# Your task:
Range to reproduce from the entries below: the line with "ATOM 227 C C", the line with "ATOM 255 O O", and every line in between. Give them exactly and give nothing else.
──────── Information given
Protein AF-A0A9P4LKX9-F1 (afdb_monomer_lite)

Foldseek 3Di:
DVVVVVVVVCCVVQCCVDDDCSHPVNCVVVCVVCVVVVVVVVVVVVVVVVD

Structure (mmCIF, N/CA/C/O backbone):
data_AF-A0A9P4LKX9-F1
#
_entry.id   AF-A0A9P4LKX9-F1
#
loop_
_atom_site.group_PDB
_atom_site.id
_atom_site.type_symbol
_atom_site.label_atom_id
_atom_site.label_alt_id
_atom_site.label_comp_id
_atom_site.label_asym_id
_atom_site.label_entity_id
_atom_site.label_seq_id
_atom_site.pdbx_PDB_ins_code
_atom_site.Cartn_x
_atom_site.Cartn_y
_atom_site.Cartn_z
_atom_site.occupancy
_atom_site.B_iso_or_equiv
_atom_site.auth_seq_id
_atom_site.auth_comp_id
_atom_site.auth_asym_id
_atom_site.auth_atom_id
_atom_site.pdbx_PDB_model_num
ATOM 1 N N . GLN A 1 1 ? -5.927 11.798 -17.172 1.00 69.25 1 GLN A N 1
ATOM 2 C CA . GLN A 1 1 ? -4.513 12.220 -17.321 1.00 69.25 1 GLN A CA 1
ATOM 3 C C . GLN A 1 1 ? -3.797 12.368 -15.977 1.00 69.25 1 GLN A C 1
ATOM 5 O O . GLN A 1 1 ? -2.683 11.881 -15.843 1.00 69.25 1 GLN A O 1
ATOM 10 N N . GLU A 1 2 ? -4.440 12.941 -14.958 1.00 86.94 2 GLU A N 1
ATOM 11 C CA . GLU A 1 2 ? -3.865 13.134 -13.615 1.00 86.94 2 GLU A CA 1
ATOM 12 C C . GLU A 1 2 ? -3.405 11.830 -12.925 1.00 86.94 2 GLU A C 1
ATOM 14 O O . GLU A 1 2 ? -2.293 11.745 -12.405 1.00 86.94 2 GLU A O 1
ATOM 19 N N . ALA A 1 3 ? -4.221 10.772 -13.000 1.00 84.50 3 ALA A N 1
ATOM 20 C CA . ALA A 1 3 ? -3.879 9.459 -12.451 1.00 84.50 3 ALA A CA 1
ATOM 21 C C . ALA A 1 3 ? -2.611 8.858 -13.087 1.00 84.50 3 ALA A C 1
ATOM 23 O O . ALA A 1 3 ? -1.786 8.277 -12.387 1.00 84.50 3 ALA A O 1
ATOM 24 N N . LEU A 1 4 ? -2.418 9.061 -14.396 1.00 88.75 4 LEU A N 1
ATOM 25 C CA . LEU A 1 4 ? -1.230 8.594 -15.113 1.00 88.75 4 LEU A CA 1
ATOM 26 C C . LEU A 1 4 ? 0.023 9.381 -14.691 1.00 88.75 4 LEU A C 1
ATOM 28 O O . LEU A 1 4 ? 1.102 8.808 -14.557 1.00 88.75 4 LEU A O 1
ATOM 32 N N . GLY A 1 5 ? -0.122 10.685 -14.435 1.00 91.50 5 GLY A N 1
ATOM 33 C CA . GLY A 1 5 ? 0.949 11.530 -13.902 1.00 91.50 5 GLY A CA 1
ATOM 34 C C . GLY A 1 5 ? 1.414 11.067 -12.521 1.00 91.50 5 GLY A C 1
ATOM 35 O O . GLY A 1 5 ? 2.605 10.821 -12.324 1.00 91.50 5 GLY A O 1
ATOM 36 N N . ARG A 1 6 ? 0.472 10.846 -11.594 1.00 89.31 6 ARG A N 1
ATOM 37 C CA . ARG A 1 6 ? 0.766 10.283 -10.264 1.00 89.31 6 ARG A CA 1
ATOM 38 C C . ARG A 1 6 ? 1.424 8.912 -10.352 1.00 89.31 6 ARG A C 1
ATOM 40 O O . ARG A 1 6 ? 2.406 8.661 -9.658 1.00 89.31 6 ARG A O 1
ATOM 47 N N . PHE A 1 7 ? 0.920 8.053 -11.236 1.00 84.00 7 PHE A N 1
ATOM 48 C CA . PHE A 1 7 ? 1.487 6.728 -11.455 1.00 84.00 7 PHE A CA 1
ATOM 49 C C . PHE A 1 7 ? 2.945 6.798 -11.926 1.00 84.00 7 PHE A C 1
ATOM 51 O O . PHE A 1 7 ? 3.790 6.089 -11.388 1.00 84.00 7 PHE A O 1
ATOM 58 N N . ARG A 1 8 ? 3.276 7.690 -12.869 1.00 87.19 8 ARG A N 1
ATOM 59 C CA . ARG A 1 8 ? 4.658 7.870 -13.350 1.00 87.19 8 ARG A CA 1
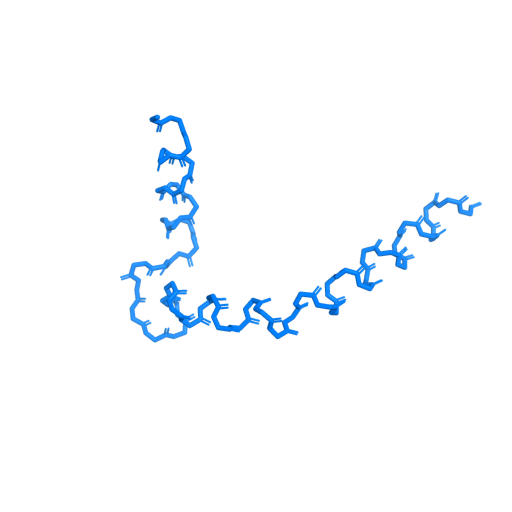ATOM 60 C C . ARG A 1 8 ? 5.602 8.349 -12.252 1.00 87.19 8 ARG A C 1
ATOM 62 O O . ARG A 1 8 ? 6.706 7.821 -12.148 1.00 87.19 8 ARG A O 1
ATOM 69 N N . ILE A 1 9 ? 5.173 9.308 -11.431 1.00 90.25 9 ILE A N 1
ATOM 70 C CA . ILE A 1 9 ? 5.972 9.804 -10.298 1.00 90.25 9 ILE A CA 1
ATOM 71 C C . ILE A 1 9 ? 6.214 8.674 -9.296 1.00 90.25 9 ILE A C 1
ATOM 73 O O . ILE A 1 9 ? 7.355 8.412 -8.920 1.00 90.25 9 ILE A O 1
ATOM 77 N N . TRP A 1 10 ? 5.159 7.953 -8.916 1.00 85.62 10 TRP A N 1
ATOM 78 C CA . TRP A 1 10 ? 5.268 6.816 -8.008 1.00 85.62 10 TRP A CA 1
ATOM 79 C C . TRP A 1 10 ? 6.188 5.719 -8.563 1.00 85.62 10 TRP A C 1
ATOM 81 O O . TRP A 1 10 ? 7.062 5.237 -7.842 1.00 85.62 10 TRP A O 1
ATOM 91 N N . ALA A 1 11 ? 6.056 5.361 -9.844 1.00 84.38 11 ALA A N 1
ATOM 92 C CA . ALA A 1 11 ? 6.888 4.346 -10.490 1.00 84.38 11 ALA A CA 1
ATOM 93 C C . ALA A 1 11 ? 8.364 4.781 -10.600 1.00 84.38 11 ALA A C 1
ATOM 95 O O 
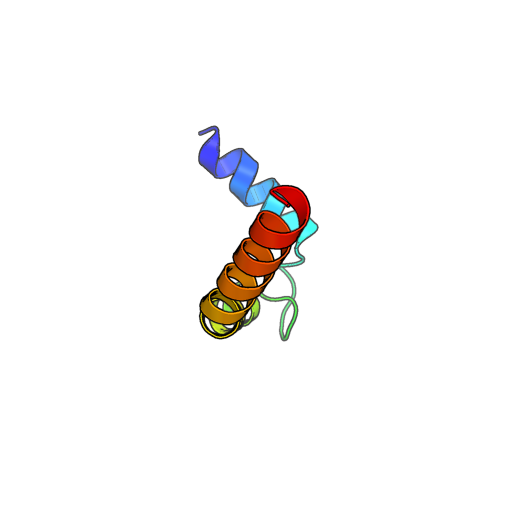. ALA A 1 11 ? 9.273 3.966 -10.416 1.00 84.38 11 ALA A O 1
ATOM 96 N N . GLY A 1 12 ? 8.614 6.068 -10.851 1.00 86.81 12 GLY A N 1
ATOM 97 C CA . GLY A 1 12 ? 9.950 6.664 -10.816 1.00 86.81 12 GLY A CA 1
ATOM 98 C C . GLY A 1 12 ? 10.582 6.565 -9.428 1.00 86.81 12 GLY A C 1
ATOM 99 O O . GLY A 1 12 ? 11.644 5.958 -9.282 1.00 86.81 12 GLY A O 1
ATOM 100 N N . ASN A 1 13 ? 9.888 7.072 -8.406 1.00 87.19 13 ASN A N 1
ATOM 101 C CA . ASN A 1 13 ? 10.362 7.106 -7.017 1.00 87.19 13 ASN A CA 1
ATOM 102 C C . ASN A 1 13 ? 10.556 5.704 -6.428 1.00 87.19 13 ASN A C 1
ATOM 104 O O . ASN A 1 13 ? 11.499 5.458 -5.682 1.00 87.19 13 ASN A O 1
────────────────
──────── Information given
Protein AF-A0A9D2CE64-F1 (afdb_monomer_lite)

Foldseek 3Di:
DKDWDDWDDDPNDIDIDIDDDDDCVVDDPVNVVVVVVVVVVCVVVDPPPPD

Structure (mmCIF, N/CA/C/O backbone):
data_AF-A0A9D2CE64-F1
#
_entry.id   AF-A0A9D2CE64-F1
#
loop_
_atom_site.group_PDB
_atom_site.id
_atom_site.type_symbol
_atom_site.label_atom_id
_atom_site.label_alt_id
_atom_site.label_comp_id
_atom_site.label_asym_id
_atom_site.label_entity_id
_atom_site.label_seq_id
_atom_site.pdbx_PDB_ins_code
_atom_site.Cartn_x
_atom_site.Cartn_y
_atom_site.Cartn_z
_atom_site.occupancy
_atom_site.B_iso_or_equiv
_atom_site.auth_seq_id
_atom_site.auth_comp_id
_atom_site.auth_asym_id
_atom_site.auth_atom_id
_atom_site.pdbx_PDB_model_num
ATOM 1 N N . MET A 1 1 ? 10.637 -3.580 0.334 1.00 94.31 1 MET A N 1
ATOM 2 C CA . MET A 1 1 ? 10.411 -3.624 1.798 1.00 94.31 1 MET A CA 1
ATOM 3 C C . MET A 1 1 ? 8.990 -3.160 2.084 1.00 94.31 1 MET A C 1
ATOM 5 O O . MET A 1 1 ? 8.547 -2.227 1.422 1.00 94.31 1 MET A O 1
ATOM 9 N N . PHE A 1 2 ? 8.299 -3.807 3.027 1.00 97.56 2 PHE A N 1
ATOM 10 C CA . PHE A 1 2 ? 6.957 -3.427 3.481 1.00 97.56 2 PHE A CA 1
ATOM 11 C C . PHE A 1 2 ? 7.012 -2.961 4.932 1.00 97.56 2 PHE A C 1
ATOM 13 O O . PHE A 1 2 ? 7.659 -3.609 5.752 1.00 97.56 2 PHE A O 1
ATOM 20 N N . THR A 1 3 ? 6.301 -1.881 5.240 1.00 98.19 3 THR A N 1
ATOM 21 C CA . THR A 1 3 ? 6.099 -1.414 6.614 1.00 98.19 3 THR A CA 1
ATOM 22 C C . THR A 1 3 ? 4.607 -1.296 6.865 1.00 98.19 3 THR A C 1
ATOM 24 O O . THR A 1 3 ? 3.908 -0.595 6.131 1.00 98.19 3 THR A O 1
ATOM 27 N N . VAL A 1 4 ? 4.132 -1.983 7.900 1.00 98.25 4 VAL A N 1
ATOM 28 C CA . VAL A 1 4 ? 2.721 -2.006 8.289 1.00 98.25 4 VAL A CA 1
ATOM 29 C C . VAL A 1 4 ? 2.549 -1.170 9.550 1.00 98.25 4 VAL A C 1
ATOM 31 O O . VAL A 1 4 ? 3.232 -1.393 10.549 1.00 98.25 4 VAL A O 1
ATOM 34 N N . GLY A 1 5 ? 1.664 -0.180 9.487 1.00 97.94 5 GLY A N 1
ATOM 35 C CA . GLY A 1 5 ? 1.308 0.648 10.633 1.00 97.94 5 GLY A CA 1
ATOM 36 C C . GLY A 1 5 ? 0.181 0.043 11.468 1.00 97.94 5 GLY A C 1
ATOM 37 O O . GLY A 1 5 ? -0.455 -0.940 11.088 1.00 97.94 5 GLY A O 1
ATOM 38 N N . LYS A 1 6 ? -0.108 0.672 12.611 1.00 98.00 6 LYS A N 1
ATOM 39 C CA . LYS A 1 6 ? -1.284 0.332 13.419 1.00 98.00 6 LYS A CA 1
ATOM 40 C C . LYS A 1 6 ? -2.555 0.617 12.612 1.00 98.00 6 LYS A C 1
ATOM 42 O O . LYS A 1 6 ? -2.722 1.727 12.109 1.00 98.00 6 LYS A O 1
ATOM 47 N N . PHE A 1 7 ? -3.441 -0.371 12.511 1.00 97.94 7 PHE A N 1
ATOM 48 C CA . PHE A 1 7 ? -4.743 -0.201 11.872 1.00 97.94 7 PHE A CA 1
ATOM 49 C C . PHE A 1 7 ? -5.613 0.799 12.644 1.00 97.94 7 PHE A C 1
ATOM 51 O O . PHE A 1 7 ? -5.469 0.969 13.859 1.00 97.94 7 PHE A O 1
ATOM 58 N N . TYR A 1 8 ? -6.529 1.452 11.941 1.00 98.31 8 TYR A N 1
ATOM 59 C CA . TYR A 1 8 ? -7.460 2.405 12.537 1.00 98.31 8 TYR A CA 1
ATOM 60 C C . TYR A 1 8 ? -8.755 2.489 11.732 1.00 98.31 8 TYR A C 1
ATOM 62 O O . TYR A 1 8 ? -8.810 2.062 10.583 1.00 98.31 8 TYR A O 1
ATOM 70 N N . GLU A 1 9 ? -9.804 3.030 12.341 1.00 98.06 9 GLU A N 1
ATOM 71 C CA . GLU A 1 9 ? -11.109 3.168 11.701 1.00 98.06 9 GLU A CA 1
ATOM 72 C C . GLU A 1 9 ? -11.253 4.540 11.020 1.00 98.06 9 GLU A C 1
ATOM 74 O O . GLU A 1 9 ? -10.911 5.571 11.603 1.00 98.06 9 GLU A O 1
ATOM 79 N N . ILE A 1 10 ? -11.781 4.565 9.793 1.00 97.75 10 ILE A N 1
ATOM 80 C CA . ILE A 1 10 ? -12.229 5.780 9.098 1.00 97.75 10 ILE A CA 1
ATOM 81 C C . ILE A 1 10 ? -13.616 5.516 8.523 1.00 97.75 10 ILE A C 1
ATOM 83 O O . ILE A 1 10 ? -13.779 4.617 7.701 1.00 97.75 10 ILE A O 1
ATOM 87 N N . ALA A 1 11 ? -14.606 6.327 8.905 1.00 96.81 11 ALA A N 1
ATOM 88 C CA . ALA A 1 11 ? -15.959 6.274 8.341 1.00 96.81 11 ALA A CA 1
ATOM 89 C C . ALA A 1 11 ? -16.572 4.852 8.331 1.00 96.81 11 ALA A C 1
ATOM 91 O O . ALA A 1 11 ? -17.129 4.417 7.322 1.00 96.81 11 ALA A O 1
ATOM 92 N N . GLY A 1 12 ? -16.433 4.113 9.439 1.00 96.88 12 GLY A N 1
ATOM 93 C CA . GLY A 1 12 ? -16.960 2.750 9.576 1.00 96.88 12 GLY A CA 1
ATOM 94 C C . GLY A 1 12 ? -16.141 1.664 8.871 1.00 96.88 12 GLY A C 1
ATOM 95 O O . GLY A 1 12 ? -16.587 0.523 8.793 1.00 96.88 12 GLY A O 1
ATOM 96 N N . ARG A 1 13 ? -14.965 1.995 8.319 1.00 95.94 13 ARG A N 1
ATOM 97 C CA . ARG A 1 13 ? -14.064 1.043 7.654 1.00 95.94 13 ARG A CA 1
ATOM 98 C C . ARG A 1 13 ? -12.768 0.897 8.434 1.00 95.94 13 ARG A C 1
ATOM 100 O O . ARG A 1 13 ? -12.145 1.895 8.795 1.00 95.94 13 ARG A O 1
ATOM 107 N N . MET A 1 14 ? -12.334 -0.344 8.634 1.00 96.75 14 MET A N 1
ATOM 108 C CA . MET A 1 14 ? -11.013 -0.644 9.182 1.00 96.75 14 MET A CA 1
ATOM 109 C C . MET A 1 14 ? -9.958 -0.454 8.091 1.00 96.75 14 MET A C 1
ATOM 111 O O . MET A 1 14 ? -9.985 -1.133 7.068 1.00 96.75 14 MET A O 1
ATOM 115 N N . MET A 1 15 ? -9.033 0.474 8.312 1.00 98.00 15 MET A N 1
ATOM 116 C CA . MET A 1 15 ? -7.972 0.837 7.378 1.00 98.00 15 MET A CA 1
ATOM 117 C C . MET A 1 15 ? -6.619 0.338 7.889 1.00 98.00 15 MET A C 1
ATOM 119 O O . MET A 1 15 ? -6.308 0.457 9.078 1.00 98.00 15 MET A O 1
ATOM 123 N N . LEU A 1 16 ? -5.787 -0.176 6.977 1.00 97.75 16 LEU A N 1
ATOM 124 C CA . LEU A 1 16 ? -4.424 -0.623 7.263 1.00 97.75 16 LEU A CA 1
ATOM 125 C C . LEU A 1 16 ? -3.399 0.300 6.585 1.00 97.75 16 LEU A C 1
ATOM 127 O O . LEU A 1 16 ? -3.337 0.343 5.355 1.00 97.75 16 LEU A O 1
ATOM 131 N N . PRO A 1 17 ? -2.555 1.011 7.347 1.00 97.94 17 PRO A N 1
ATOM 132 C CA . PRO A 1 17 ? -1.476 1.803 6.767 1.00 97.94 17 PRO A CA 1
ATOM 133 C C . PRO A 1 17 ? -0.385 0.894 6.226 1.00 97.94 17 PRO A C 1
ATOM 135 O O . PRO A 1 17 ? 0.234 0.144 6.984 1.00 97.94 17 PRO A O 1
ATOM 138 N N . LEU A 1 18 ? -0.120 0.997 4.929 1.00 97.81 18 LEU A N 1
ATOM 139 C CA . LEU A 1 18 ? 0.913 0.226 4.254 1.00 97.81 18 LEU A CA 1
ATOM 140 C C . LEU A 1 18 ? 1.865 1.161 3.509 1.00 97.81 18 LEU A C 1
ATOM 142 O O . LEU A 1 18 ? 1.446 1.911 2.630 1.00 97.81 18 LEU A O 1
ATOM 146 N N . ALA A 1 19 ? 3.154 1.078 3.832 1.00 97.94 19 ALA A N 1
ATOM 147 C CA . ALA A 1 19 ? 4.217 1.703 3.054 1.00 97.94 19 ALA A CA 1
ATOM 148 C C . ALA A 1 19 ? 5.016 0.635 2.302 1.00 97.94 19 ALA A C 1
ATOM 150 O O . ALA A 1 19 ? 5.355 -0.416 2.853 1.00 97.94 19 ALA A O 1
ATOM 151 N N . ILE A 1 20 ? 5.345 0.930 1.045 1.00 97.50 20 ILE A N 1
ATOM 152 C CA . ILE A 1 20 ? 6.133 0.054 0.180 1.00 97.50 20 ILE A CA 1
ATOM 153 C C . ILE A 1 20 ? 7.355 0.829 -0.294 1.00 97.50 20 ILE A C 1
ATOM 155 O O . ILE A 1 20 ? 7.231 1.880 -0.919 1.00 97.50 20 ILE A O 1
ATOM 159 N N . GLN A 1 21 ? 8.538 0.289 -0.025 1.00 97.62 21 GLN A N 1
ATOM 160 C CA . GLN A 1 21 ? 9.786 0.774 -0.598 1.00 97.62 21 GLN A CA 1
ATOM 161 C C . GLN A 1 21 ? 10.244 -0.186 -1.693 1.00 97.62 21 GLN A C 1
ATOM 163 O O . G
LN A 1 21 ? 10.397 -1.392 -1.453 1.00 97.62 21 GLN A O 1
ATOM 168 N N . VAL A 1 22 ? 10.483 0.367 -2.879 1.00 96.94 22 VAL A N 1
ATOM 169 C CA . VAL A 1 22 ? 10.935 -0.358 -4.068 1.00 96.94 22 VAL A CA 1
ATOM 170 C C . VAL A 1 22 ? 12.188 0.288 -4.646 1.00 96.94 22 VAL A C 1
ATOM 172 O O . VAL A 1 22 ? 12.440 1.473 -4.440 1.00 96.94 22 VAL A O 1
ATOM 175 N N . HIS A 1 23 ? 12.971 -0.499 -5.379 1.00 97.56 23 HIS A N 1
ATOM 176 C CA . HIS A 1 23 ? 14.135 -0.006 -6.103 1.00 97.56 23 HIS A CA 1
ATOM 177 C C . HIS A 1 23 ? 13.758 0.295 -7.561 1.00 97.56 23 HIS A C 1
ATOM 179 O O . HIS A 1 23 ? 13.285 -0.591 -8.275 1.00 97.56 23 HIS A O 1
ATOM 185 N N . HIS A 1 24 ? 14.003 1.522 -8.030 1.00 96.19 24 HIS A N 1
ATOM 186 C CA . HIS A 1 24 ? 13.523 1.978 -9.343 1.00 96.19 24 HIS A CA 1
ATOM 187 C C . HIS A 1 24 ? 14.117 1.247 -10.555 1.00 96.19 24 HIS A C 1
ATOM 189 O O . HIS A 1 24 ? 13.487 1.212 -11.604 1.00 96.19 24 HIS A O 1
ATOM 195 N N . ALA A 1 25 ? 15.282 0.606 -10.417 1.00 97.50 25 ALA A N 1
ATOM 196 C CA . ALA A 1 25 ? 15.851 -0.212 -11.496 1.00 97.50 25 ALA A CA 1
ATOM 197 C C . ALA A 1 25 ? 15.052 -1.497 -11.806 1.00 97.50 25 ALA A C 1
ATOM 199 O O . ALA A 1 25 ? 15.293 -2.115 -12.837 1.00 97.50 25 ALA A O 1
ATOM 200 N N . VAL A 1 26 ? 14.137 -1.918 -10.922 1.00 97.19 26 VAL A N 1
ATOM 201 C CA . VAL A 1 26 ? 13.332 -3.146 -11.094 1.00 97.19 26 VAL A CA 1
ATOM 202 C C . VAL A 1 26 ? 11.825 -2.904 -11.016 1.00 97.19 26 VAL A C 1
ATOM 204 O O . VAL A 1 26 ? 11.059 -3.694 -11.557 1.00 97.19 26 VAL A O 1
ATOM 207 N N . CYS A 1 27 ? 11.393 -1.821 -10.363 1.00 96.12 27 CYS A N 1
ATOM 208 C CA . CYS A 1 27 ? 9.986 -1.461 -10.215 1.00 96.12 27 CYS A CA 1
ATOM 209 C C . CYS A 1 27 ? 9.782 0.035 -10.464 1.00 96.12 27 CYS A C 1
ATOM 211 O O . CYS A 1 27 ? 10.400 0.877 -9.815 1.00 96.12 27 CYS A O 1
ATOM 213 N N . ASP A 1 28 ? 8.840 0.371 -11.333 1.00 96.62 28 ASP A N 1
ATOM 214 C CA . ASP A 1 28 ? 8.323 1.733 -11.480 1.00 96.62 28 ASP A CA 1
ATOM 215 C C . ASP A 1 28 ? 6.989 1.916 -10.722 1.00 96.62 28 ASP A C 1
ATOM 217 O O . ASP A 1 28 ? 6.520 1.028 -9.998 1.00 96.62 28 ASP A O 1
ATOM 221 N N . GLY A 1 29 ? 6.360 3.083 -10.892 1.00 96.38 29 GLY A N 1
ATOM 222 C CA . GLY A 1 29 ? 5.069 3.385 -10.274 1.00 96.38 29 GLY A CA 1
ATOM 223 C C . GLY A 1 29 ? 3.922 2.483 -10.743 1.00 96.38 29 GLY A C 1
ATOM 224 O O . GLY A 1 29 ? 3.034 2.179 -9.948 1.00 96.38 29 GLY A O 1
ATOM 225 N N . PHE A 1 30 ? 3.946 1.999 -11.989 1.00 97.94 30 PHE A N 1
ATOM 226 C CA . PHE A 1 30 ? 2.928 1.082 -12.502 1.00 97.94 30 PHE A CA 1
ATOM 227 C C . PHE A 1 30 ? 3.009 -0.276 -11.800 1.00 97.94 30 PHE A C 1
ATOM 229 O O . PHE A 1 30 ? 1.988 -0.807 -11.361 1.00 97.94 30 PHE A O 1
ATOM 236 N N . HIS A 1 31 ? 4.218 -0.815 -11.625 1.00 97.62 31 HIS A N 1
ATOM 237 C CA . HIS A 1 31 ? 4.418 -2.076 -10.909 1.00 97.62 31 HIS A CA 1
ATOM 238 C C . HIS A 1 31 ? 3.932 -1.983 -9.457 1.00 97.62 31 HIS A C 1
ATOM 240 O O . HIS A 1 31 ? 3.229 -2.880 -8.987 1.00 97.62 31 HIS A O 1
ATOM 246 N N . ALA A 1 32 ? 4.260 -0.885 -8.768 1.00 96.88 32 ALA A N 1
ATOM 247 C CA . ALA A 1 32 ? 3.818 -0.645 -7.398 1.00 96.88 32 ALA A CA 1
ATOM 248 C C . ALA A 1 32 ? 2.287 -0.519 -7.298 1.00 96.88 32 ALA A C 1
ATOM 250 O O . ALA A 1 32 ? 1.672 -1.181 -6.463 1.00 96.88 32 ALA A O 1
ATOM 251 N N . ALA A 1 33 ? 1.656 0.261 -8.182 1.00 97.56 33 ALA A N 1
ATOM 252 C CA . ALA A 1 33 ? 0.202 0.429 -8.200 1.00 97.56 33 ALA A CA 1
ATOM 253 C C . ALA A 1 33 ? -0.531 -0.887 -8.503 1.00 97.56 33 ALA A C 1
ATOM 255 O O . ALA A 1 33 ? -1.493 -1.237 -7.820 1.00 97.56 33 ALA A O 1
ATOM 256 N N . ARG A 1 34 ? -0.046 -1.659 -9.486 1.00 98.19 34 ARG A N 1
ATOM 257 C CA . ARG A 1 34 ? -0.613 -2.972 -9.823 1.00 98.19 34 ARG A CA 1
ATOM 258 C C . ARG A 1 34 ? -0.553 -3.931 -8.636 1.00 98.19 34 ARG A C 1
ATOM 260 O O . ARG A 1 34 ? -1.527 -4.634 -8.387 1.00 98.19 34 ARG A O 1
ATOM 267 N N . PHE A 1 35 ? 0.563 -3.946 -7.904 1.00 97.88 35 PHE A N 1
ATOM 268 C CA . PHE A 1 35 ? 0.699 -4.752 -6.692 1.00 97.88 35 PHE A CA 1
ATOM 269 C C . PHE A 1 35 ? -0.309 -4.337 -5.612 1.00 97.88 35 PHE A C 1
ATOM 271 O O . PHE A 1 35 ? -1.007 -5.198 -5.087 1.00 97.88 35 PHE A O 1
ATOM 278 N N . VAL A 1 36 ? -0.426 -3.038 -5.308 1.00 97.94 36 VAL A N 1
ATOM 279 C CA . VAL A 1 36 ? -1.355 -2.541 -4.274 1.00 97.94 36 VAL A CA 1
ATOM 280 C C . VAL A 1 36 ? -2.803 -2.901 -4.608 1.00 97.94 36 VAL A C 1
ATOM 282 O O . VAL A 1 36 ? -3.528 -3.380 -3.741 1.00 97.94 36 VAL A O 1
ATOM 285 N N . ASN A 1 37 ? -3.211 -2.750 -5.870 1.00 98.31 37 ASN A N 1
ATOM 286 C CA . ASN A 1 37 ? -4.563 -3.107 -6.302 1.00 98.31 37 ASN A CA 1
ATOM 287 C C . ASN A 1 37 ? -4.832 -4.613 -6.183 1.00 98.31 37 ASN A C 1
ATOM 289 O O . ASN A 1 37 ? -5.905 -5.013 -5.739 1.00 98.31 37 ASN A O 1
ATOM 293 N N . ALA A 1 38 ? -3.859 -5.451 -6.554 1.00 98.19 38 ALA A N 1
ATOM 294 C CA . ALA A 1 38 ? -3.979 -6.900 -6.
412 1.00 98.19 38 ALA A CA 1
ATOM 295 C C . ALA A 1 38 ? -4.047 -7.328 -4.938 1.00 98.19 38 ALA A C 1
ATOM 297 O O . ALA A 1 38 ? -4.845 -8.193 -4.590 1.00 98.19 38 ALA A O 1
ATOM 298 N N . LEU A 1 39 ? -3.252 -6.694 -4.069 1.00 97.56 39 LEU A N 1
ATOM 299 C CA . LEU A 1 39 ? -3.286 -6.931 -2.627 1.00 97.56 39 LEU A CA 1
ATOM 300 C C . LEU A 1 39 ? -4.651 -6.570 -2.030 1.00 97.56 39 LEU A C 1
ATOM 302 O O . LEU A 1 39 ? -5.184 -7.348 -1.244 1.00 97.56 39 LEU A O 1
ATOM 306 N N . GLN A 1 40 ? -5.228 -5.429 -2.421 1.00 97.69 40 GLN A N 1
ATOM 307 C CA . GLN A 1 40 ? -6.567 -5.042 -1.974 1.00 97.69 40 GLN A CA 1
────────────────
# Result of this exercise:
ATOM 227 C C . PHE A 1 30 ? 3.009 -0.276 -11.800 1.00 97.94 30 PHE A C 1
ATOM 229 O O . PHE A 1 30 ? 1.988 -0.807 -11.361 1.00 97.94 30 PHE A O 1
ATOM 236 N N . HIS A 1 31 ? 4.218 -0.815 -11.625 1.00 97.62 31 HIS A N 1
ATOM 237 C CA . HIS A 1 31 ? 4.418 -2.076 -10.909 1.00 97.62 31 HIS A CA 1
ATOM 238 C C . HIS A 1 31 ? 3.932 -1.983 -9.457 1.00 97.62 31 HIS A C 1
ATOM 240 O O . HIS A 1 31 ? 3.229 -2.880 -8.987 1.00 97.62 31 HIS A O 1
ATOM 246 N N . ALA A 1 32 ? 4.260 -0.885 -8.768 1.00 96.88 32 ALA A N 1
ATOM 247 C CA . ALA A 1 32 ? 3.818 -0.645 -7.398 1.00 96.88 32 ALA A CA 1
ATOM 248 C C . ALA A 1 32 ? 2.287 -0.519 -7.298 1.00 96.88 32 ALA A C 1
ATOM 250 O O . ALA A 1 32 ? 1.672 -1.181 -6.463 1.00 96.88 32 ALA A O 1
ATOM 251 N N . ALA A 1 33 ? 1.656 0.261 -8.182 1.00 97.56 33 ALA A N 1
ATOM 252 C CA . ALA A 1 33 ? 0.202 0.429 -8.200 1.00 97.56 33 ALA A CA 1
ATOM 253 C C . ALA A 1 33 ? -0.531 -0.887 -8.503 1.00 97.56 33 ALA A C 1
ATOM 255 O O . ALA A 1 33 ? -1.493 -1.237 -7.820 1.00 97.56 33 ALA A O 1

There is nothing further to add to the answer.